Старик ронял эти слова, одно за другим, медленным, серьезным тоном, в котором звучала неумолимость; они производили впечатление размеренных ударов секиры по стволу дуба.
Наконец старик, взглянув на солдат, проговорил: «Исполнить мое приказание!»
Осужденный, на куртке которого светло блестел крест Святого Людовика, поник головой.
По знаку графа Буабертло, два матроса спустились вниз и возвратились через минуту, неся койку-саван. За матросами шел священник корвета, с самого отплытия судна не перестававший молиться в офицерской каюте. Сержант отсчитал из ряда построенных солдат двенадцать человек, которых он выстроил в два ряда, по шесть в каждом. Канонир, не произнеся ни слова, стал между двумя шеренгами. Священник, со Святым распятием в руках, вышел вперед и встал возле него. «Марш!» — скомандовал сержант. Взвод тихим шагом направился к носу судна; оба матроса, неся саван, следовали за ним.

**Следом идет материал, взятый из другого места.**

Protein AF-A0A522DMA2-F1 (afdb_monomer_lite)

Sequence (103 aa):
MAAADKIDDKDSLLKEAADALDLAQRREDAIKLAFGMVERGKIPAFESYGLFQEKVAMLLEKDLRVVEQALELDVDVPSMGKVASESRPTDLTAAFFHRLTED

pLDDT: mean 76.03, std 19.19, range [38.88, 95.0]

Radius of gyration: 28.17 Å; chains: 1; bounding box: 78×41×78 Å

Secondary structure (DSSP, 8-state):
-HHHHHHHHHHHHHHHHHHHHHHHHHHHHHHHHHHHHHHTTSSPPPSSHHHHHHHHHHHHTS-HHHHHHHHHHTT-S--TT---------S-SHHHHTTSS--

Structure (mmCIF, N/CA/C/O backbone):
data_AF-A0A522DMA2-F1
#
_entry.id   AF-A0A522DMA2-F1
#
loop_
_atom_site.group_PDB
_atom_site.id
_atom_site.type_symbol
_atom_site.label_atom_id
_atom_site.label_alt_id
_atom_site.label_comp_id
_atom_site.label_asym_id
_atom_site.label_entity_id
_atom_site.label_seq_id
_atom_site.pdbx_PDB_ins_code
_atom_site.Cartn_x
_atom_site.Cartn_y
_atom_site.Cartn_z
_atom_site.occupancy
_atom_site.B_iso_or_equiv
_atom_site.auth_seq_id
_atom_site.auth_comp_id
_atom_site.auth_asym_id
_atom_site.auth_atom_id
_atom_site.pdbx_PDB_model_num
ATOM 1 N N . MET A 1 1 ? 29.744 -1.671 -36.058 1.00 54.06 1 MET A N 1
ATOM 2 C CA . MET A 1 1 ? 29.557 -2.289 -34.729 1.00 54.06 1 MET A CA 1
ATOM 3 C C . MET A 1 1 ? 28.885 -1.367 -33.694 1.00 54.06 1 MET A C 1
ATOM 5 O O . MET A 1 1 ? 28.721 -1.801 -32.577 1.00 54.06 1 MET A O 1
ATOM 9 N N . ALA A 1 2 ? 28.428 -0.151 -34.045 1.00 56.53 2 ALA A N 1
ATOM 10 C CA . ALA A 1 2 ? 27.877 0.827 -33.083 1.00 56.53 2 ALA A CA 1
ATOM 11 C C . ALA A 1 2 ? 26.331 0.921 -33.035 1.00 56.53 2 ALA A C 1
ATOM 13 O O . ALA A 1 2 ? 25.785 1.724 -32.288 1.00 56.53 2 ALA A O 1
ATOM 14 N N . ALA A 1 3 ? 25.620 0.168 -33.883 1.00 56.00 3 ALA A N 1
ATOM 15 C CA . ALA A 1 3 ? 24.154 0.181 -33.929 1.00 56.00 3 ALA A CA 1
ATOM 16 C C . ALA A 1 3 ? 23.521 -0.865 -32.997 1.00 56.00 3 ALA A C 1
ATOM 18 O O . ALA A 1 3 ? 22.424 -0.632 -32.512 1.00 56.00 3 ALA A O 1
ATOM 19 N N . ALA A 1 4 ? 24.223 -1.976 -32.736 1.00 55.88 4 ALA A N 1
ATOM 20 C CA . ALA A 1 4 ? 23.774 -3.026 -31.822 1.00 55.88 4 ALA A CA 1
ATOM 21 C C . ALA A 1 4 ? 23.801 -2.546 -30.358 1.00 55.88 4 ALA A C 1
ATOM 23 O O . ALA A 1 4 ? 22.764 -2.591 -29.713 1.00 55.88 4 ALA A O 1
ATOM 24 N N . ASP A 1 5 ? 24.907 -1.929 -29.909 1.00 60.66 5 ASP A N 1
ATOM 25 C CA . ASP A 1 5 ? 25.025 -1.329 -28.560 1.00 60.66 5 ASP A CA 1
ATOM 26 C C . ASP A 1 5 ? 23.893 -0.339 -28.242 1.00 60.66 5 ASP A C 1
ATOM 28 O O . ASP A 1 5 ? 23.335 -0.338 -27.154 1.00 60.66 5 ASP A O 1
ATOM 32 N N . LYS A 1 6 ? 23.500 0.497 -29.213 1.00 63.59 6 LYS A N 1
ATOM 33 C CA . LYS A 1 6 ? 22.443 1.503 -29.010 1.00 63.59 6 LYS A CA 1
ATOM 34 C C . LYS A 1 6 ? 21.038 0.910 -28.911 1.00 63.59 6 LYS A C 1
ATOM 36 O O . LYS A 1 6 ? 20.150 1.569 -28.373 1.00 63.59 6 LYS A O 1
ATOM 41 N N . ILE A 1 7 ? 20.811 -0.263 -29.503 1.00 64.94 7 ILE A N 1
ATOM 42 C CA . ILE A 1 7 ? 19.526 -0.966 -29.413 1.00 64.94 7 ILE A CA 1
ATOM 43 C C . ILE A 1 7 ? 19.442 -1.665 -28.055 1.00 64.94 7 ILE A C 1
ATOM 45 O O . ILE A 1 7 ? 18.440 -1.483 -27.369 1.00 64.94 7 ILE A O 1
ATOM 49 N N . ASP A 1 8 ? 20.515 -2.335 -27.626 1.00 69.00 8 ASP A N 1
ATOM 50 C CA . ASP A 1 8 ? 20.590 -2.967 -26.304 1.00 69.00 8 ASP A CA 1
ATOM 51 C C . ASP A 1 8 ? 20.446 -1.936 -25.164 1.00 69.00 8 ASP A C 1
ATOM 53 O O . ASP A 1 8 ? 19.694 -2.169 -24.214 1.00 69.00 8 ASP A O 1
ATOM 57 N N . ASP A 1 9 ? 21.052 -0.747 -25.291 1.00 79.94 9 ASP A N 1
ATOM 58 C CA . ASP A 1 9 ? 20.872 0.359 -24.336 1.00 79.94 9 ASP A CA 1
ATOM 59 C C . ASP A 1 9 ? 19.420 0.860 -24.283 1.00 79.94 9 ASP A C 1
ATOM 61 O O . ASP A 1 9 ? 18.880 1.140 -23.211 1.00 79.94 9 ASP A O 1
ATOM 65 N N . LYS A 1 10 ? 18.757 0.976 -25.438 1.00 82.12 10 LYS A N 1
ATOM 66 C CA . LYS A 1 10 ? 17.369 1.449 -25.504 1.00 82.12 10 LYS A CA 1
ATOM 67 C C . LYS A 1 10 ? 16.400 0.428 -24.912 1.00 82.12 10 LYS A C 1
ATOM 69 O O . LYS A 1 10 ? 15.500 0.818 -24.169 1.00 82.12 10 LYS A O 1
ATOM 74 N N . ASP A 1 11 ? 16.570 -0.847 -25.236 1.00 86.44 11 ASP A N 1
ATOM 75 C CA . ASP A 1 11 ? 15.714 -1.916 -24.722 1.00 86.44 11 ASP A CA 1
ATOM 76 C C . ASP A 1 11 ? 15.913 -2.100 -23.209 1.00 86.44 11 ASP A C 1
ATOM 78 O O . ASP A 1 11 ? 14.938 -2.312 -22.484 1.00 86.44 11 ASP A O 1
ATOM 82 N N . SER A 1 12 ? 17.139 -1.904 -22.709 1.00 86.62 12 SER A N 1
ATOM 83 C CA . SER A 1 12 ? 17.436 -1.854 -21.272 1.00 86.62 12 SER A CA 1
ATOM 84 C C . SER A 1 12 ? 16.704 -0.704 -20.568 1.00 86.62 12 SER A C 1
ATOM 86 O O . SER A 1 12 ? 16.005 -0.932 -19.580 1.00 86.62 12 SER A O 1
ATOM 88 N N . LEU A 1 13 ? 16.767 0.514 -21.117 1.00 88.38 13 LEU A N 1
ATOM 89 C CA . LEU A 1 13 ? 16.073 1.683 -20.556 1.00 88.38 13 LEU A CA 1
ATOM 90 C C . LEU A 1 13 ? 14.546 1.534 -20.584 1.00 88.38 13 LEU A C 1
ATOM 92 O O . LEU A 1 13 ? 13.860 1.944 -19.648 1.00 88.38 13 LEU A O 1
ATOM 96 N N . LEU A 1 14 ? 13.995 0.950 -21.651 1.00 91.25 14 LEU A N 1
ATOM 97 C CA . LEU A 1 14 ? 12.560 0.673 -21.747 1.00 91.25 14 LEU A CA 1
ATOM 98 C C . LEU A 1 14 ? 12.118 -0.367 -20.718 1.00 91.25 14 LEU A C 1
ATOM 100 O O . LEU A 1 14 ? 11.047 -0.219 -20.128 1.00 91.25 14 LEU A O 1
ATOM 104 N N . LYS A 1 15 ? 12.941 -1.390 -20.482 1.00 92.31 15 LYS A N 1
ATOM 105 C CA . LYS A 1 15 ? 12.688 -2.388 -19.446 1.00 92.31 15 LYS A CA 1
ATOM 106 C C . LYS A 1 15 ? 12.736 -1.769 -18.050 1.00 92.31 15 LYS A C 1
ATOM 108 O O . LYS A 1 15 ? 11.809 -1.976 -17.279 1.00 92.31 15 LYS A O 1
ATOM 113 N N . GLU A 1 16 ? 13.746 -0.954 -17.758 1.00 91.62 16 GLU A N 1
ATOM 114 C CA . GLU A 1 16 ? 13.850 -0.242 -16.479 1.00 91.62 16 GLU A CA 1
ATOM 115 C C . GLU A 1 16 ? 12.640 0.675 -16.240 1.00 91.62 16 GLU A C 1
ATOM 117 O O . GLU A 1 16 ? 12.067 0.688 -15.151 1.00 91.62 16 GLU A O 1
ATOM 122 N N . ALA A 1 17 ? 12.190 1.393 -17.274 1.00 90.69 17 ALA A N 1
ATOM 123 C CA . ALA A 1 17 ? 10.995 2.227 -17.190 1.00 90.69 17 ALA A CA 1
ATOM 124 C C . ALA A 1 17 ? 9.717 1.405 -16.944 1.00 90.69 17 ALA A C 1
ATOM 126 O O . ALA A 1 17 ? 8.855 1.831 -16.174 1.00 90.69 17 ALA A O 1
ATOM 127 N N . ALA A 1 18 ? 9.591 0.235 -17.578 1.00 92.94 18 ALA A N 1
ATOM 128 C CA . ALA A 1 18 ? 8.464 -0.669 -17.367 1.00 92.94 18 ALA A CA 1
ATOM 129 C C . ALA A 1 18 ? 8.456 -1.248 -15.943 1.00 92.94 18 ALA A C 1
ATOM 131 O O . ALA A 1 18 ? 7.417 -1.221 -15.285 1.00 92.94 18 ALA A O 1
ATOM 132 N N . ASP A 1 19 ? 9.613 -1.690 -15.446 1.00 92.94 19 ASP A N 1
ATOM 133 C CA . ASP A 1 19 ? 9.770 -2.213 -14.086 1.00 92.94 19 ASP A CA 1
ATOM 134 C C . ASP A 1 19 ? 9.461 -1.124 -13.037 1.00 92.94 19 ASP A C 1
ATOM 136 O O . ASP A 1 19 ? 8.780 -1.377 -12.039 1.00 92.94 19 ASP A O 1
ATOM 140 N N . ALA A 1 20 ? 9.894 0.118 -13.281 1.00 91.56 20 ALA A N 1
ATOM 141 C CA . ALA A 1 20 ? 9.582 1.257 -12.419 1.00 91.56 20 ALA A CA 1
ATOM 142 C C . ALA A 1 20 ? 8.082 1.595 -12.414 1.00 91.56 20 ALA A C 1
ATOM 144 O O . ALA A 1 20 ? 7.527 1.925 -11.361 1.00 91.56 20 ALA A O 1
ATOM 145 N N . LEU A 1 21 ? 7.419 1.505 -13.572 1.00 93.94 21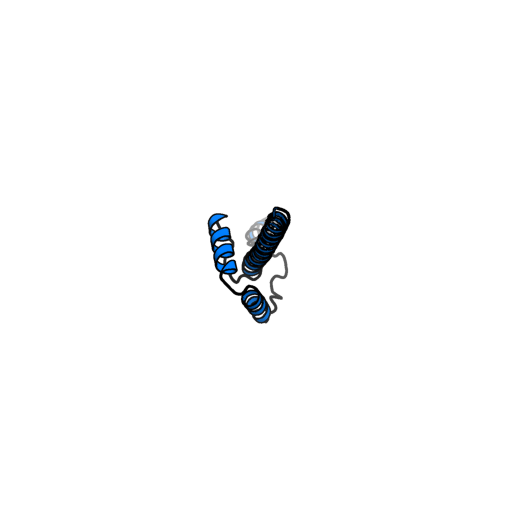 LEU A N 1
ATOM 146 C CA . LEU A 1 21 ? 5.980 1.737 -13.686 1.00 93.94 21 LEU A CA 1
ATOM 147 C C . LEU A 1 21 ? 5.178 0.651 -12.957 1.00 93.94 21 LEU A C 1
ATOM 149 O O . LEU A 1 21 ? 4.242 0.981 -12.230 1.00 93.94 21 LEU A O 1
ATOM 153 N N . ASP A 1 22 ? 5.567 -0.618 -13.097 1.00 92.31 22 ASP A N 1
ATOM 154 C CA . ASP A 1 22 ? 4.933 -1.731 -12.380 1.00 92.31 22 ASP A CA 1
ATOM 155 C C . ASP A 1 22 ? 5.077 -1.567 -10.861 1.00 92.31 22 ASP A C 1
ATOM 157 O O . ASP A 1 22 ? 4.101 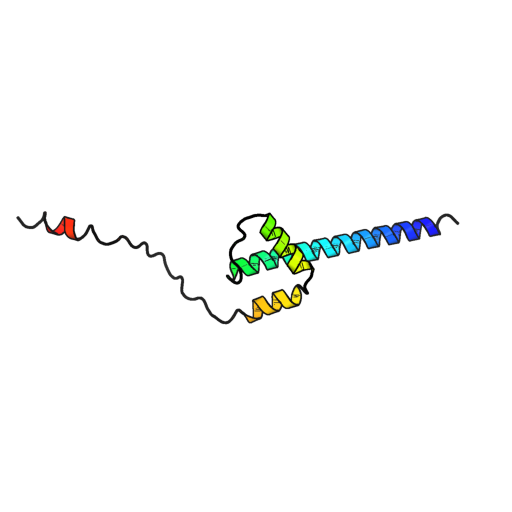-1.666 -10.112 1.00 92.31 22 ASP A O 1
ATOM 161 N N . LEU A 1 23 ? 6.275 -1.203 -10.392 1.00 90.88 23 LEU A N 1
ATOM 162 C CA . LEU A 1 23 ? 6.510 -0.924 -8.977 1.00 90.88 23 LEU A CA 1
ATOM 163 C 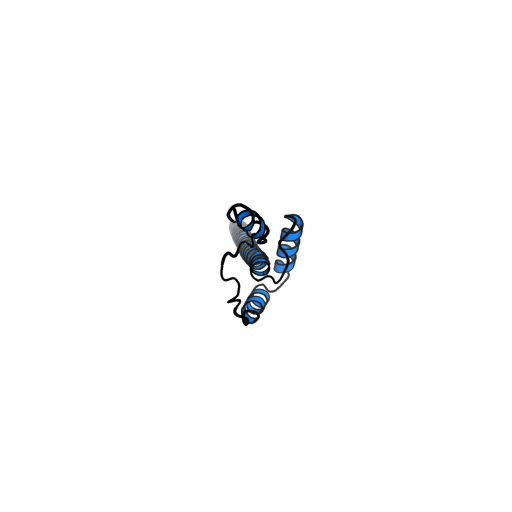C . LEU A 1 23 ? 5.652 0.244 -8.467 1.00 90.88 23 LEU A C 1
ATOM 165 O O . LEU A 1 23 ? 5.117 0.179 -7.355 1.00 90.88 23 LEU A O 1
ATOM 169 N N . ALA A 1 24 ? 5.508 1.308 -9.260 1.00 92.56 24 ALA A N 1
ATOM 170 C CA . ALA A 1 24 ? 4.667 2.448 -8.910 1.00 92.56 24 ALA A CA 1
ATOM 171 C C . ALA A 1 24 ? 3.189 2.046 -8.802 1.00 92.56 24 ALA A C 1
ATOM 173 O O . ALA A 1 24 ? 2.539 2.402 -7.816 1.00 92.56 24 ALA A O 1
ATOM 174 N N . GLN A 1 25 ? 2.691 1.250 -9.753 1.00 93.50 25 GLN A N 1
ATOM 175 C CA . GLN A 1 25 ? 1.319 0.744 -9.734 1.00 93.50 25 GLN A CA 1
ATOM 176 C C . GLN A 1 25 ? 1.066 -0.122 -8.497 1.00 93.50 25 GLN A C 1
ATOM 178 O O . GLN A 1 25 ? 0.129 0.125 -7.738 1.00 93.50 25 GLN A O 1
ATOM 183 N N . ARG A 1 26 ? 1.957 -1.082 -8.223 1.00 92.44 26 ARG A N 1
ATOM 184 C CA . ARG A 1 26 ? 1.861 -1.934 -7.029 1.00 92.44 26 ARG A CA 1
ATOM 185 C C . ARG A 1 26 ? 1.870 -1.119 -5.739 1.00 92.44 26 ARG A C 1
ATOM 187 O O . ARG A 1 26 ? 1.186 -1.475 -4.781 1.00 92.44 26 ARG A O 1
ATOM 194 N N . ARG A 1 27 ? 2.635 -0.024 -5.692 1.00 93.75 27 ARG A N 1
ATOM 195 C CA . ARG A 1 27 ? 2.651 0.875 -4.532 1.00 93.75 27 ARG A CA 1
ATOM 196 C C . ARG A 1 27 ? 1.324 1.603 -4.370 1.00 93.75 27 ARG A C 1
ATOM 198 O O . ARG A 1 27 ? 0.854 1.721 -3.242 1.00 93.75 27 ARG A O 1
ATOM 205 N N . GLU A 1 28 ? 0.720 2.070 -5.457 1.00 95.00 28 GLU A N 1
ATOM 206 C CA . GLU A 1 28 ? -0.607 2.688 -5.420 1.00 95.00 28 GLU A CA 1
ATOM 207 C C . GLU A 1 28 ? -1.667 1.711 -4.889 1.00 95.00 28 GLU A C 1
ATOM 209 O O . GLU A 1 28 ? -2.459 2.067 -4.013 1.00 95.00 28 GLU A O 1
ATOM 214 N N . ASP A 1 29 ? -1.630 0.461 -5.342 1.00 93.94 29 ASP A N 1
ATOM 215 C CA . ASP A 1 29 ? -2.567 -0.575 -4.901 1.00 93.94 29 ASP A CA 1
ATOM 216 C C . ASP A 1 29 ? -2.355 -0.943 -3.423 1.00 93.94 29 ASP A C 1
ATOM 218 O O . ASP A 1 29 ? -3.314 -1.035 -2.654 1.00 93.94 29 ASP A O 1
ATOM 222 N N . ALA A 1 30 ? -1.099 -1.051 -2.975 1.00 93.00 30 ALA A N 1
ATOM 223 C CA . ALA A 1 30 ? -0.769 -1.247 -1.564 1.00 93.00 30 ALA A CA 1
ATOM 224 C C . ALA A 1 30 ? -1.260 -0.084 -0.681 1.00 93.00 30 ALA A C 1
ATOM 226 O O . ALA A 1 30 ? -1.735 -0.309 0.433 1.00 93.00 30 ALA A O 1
ATOM 227 N N . ILE A 1 31 ? -1.185 1.157 -1.174 1.00 93.88 31 ILE A N 1
ATOM 228 C CA . ILE A 1 31 ? -1.721 2.338 -0.482 1.00 93.88 31 ILE A CA 1
ATOM 229 C C . ILE A 1 31 ? -3.244 2.242 -0.352 1.00 93.88 31 ILE A C 1
ATOM 231 O O . ILE A 1 31 ? -3.771 2.419 0.750 1.00 93.88 31 ILE A O 1
ATOM 235 N N . LYS A 1 32 ? -3.952 1.931 -1.445 1.00 93.81 32 LYS A N 1
ATOM 236 C CA . LYS A 1 32 ? -5.415 1.758 -1.435 1.00 93.81 32 LYS A CA 1
ATOM 237 C C . LYS A 1 32 ? -5.836 0.668 -0.456 1.00 93.81 32 LYS A C 1
ATOM 239 O O . LYS A 1 32 ? -6.747 0.884 0.338 1.00 93.81 32 LYS A O 1
ATOM 244 N N . LEU A 1 33 ? -5.131 -0.463 -0.452 1.00 93.00 33 LEU A N 1
ATOM 245 C CA . LEU A 1 33 ? -5.383 -1.552 0.488 1.00 93.00 33 LEU A CA 1
ATOM 246 C C . LEU A 1 33 ? -5.134 -1.124 1.932 1.00 93.00 33 LEU A C 1
ATOM 248 O O . LEU A 1 33 ? -5.980 -1.380 2.783 1.00 93.00 33 LEU A O 1
ATOM 252 N N . ALA A 1 34 ? -4.032 -0.427 2.222 1.00 92.44 34 ALA A N 1
ATOM 253 C CA . ALA A 1 34 ? -3.748 0.071 3.566 1.00 92.44 34 ALA A CA 1
ATOM 254 C C . ALA A 1 34 ? -4.885 0.959 4.102 1.00 92.44 34 ALA A C 1
ATOM 256 O O . ALA A 1 34 ? -5.307 0.779 5.245 1.00 92.44 34 ALA A O 1
ATOM 257 N N . PHE A 1 35 ? -5.425 1.861 3.277 1.00 91.62 35 PHE A N 1
ATOM 258 C CA . PHE A 1 35 ? -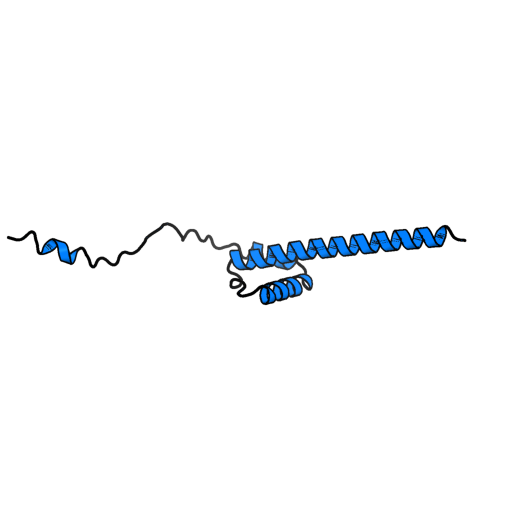6.597 2.658 3.647 1.00 91.62 35 PHE A CA 1
ATOM 259 C C . PHE A 1 35 ? -7.866 1.813 3.768 1.00 91.62 35 PHE A C 1
ATOM 261 O O . PHE A 1 35 ? -8.565 1.923 4.772 1.00 91.62 35 PHE A O 1
ATOM 268 N N . GLY A 1 36 ? -8.124 0.905 2.825 1.00 90.19 36 GLY A N 1
ATOM 269 C CA . GLY A 1 36 ? -9.276 0.006 2.880 1.00 90.19 36 GLY A CA 1
ATOM 270 C C . GLY A 1 36 ? -9.293 -0.869 4.140 1.00 90.19 36 GLY A C 1
ATOM 271 O O . GLY A 1 36 ? -10.356 -1.123 4.705 1.00 90.19 36 GLY A O 1
ATOM 272 N N . MET A 1 37 ? -8.124 -1.280 4.644 1.00 90.44 37 MET A N 1
ATOM 273 C CA . MET A 1 37 ? -8.004 -1.990 5.923 1.00 90.44 37 MET A CA 1
ATOM 274 C C . MET A 1 37 ? -8.430 -1.120 7.114 1.00 90.44 37 MET A C 1
ATOM 276 O O . MET A 1 37 ? -9.050 -1.639 8.043 1.00 90.44 37 MET A O 1
ATOM 280 N N . VAL A 1 38 ? -8.114 0.180 7.101 1.00 90.62 38 VAL A N 1
ATOM 281 C CA . VAL A 1 38 ? -8.546 1.133 8.139 1.00 90.62 38 VAL A CA 1
ATOM 282 C C . VAL A 1 38 ? -10.052 1.372 8.046 1.00 90.62 38 VAL A C 1
ATOM 284 O O . VAL A 1 38 ? -10.751 1.270 9.051 1.00 90.62 38 VAL A O 1
ATOM 287 N N . GLU A 1 39 ? -10.570 1.642 6.846 1.00 88.88 39 GLU A N 1
ATOM 288 C CA . GLU A 1 39 ? -11.995 1.923 6.614 1.00 88.88 39 GLU A CA 1
ATOM 289 C C . GLU A 1 39 ? -12.892 0.746 7.012 1.00 88.88 39 GLU A C 1
ATOM 291 O O . GLU A 1 39 ? -13.968 0.936 7.577 1.00 88.88 39 GLU A O 1
ATOM 296 N N . ARG A 1 40 ? -12.419 -0.484 6.782 1.00 87.25 40 ARG A N 1
ATOM 297 C CA . ARG A 1 40 ? -13.099 -1.723 7.193 1.00 87.25 40 ARG A CA 1
ATOM 298 C C . ARG A 1 40 ? -12.842 -2.103 8.656 1.00 87.25 40 ARG A C 1
ATOM 300 O O . ARG A 1 40 ? -13.296 -3.158 9.095 1.00 87.25 40 ARG A O 1
ATOM 307 N N . GLY A 1 41 ? -12.094 -1.290 9.405 1.00 86.38 41 GLY A N 1
ATOM 308 C CA . GLY A 1 41 ? -11.800 -1.507 10.823 1.00 86.38 41 GLY A CA 1
ATOM 309 C C . GLY A 1 41 ? -10.898 -2.709 11.116 1.00 86.38 41 GLY A C 1
ATOM 310 O O . GLY A 1 41 ? -10.878 -3.193 12.245 1.00 86.38 41 GLY A O 1
ATOM 311 N N . LYS A 1 42 ? -10.159 -3.215 10.121 1.00 87.31 42 LYS A N 1
ATOM 312 C CA . LYS A 1 42 ? -9.232 -4.351 10.282 1.00 87.31 42 LYS A CA 1
ATOM 313 C C . LYS A 1 42 ? -7.938 -3.943 10.980 1.00 87.31 42 LYS A C 1
ATOM 315 O O . LYS A 1 42 ? -7.290 -4.776 11.609 1.00 87.31 42 LYS A O 1
ATOM 320 N N . ILE A 1 43 ? -7.567 -2.672 10.866 1.00 88.62 43 ILE A N 1
ATOM 321 C CA . ILE A 1 43 ? -6.449 -2.055 11.582 1.00 88.62 43 ILE A CA 1
ATOM 322 C C . ILE A 1 43 ? -6.877 -0.679 12.115 1.00 88.62 43 ILE A C 1
ATOM 324 O O . ILE A 1 43 ? -7.789 -0.070 11.548 1.00 88.62 43 ILE A O 1
ATOM 328 N N . PRO A 1 44 ? -6.244 -0.171 13.187 1.00 91.00 44 PRO A N 1
ATOM 329 C CA . PRO A 1 44 ? -6.463 1.201 13.631 1.00 91.00 44 PRO A CA 1
ATOM 330 C C . PRO A 1 44 ? -5.976 2.210 12.583 1.00 91.00 44 PRO A C 1
ATOM 332 O O . PRO A 1 44 ? -5.146 1.895 11.729 1.00 91.00 44 PRO A O 1
ATOM 335 N N . ALA A 1 45 ? -6.477 3.443 12.676 1.00 92.31 45 ALA A N 1
ATOM 336 C CA . ALA A 1 45 ? -5.994 4.544 11.852 1.00 92.31 45 ALA A CA 1
ATOM 337 C C . ALA A 1 45 ? -4.495 4.790 12.084 1.00 92.31 45 ALA A C 1
ATOM 339 O O . ALA A 1 45 ? -3.992 4.657 13.199 1.00 92.31 45 ALA A O 1
ATOM 340 N N . PHE A 1 46 ? -3.783 5.166 11.023 1.00 92.25 46 PHE A N 1
ATOM 341 C CA . PHE A 1 46 ? -2.359 5.465 11.114 1.00 92.25 46 PHE A CA 1
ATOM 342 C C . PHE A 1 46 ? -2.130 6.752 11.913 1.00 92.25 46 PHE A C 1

На корвете водворилось мертвое молчание. Вдали гудел ураган. Прошло несколько секунд. В ночной темноте раздался залп, блеснула молния, затем все смолкло, и только послышался всплеск трупа, сброшенного в море.
Старик пассажир стоял, прислонившись к грот-мачте. Он скрестил руки на груди и о чем-то думал, а Буабертло, показывая на него указательным пальцем правой руки, говорил вполголоса Лавьевиллю:
— Теперь у Вандеи есть голова.
VII. Плавание по морю — та же лотерея
Но что будет с корветом?
Тучи, которые уже в течение всей ночи сливались с волнами, в конце концов, опустились так низко, что горизонт пропал, и все безбрежное море как бы покрылось саваном. Куда ни взглянешь — везде один туман! Положение во всяком случае опасное, даже для неповрежденного судна!
А тут и темнота и буря! Экипаж корвета сделал все, что было в его силах. Он облегчил корвет, сбросив в море все, что можно было выбросить после опустошения, произведенного сорвавшейся с цепи пушкой, — сорванные пушки, сломанные лафеты, погнутые или развинченные тамберсы, сломанные куски железа или дерева; открыты были борта и спущены были в море на досках трупы и останки человеческих тел, обернутые в брезент.
В море с каждой минутой становилось все труднее держаться. Не то, чтобы разразилась буря; напротив, ураган как будто начинал стихать и вихрь унесся на север; но валы не уменьшались, а корвет, с полученными им повреждениями, не в состоянии был перенести сильную качку, и каждый новый вал мог стать для него последним.
Лоцман Гакуаль задумчиво стоял у руля. Но привычные к морю люди не так-то легко теряют бодрость духа. Лавьевилль принадлежал к числу тех людей, которые сохраняют чувство юмора даже в несчастии. Он обратился к Гакуалю.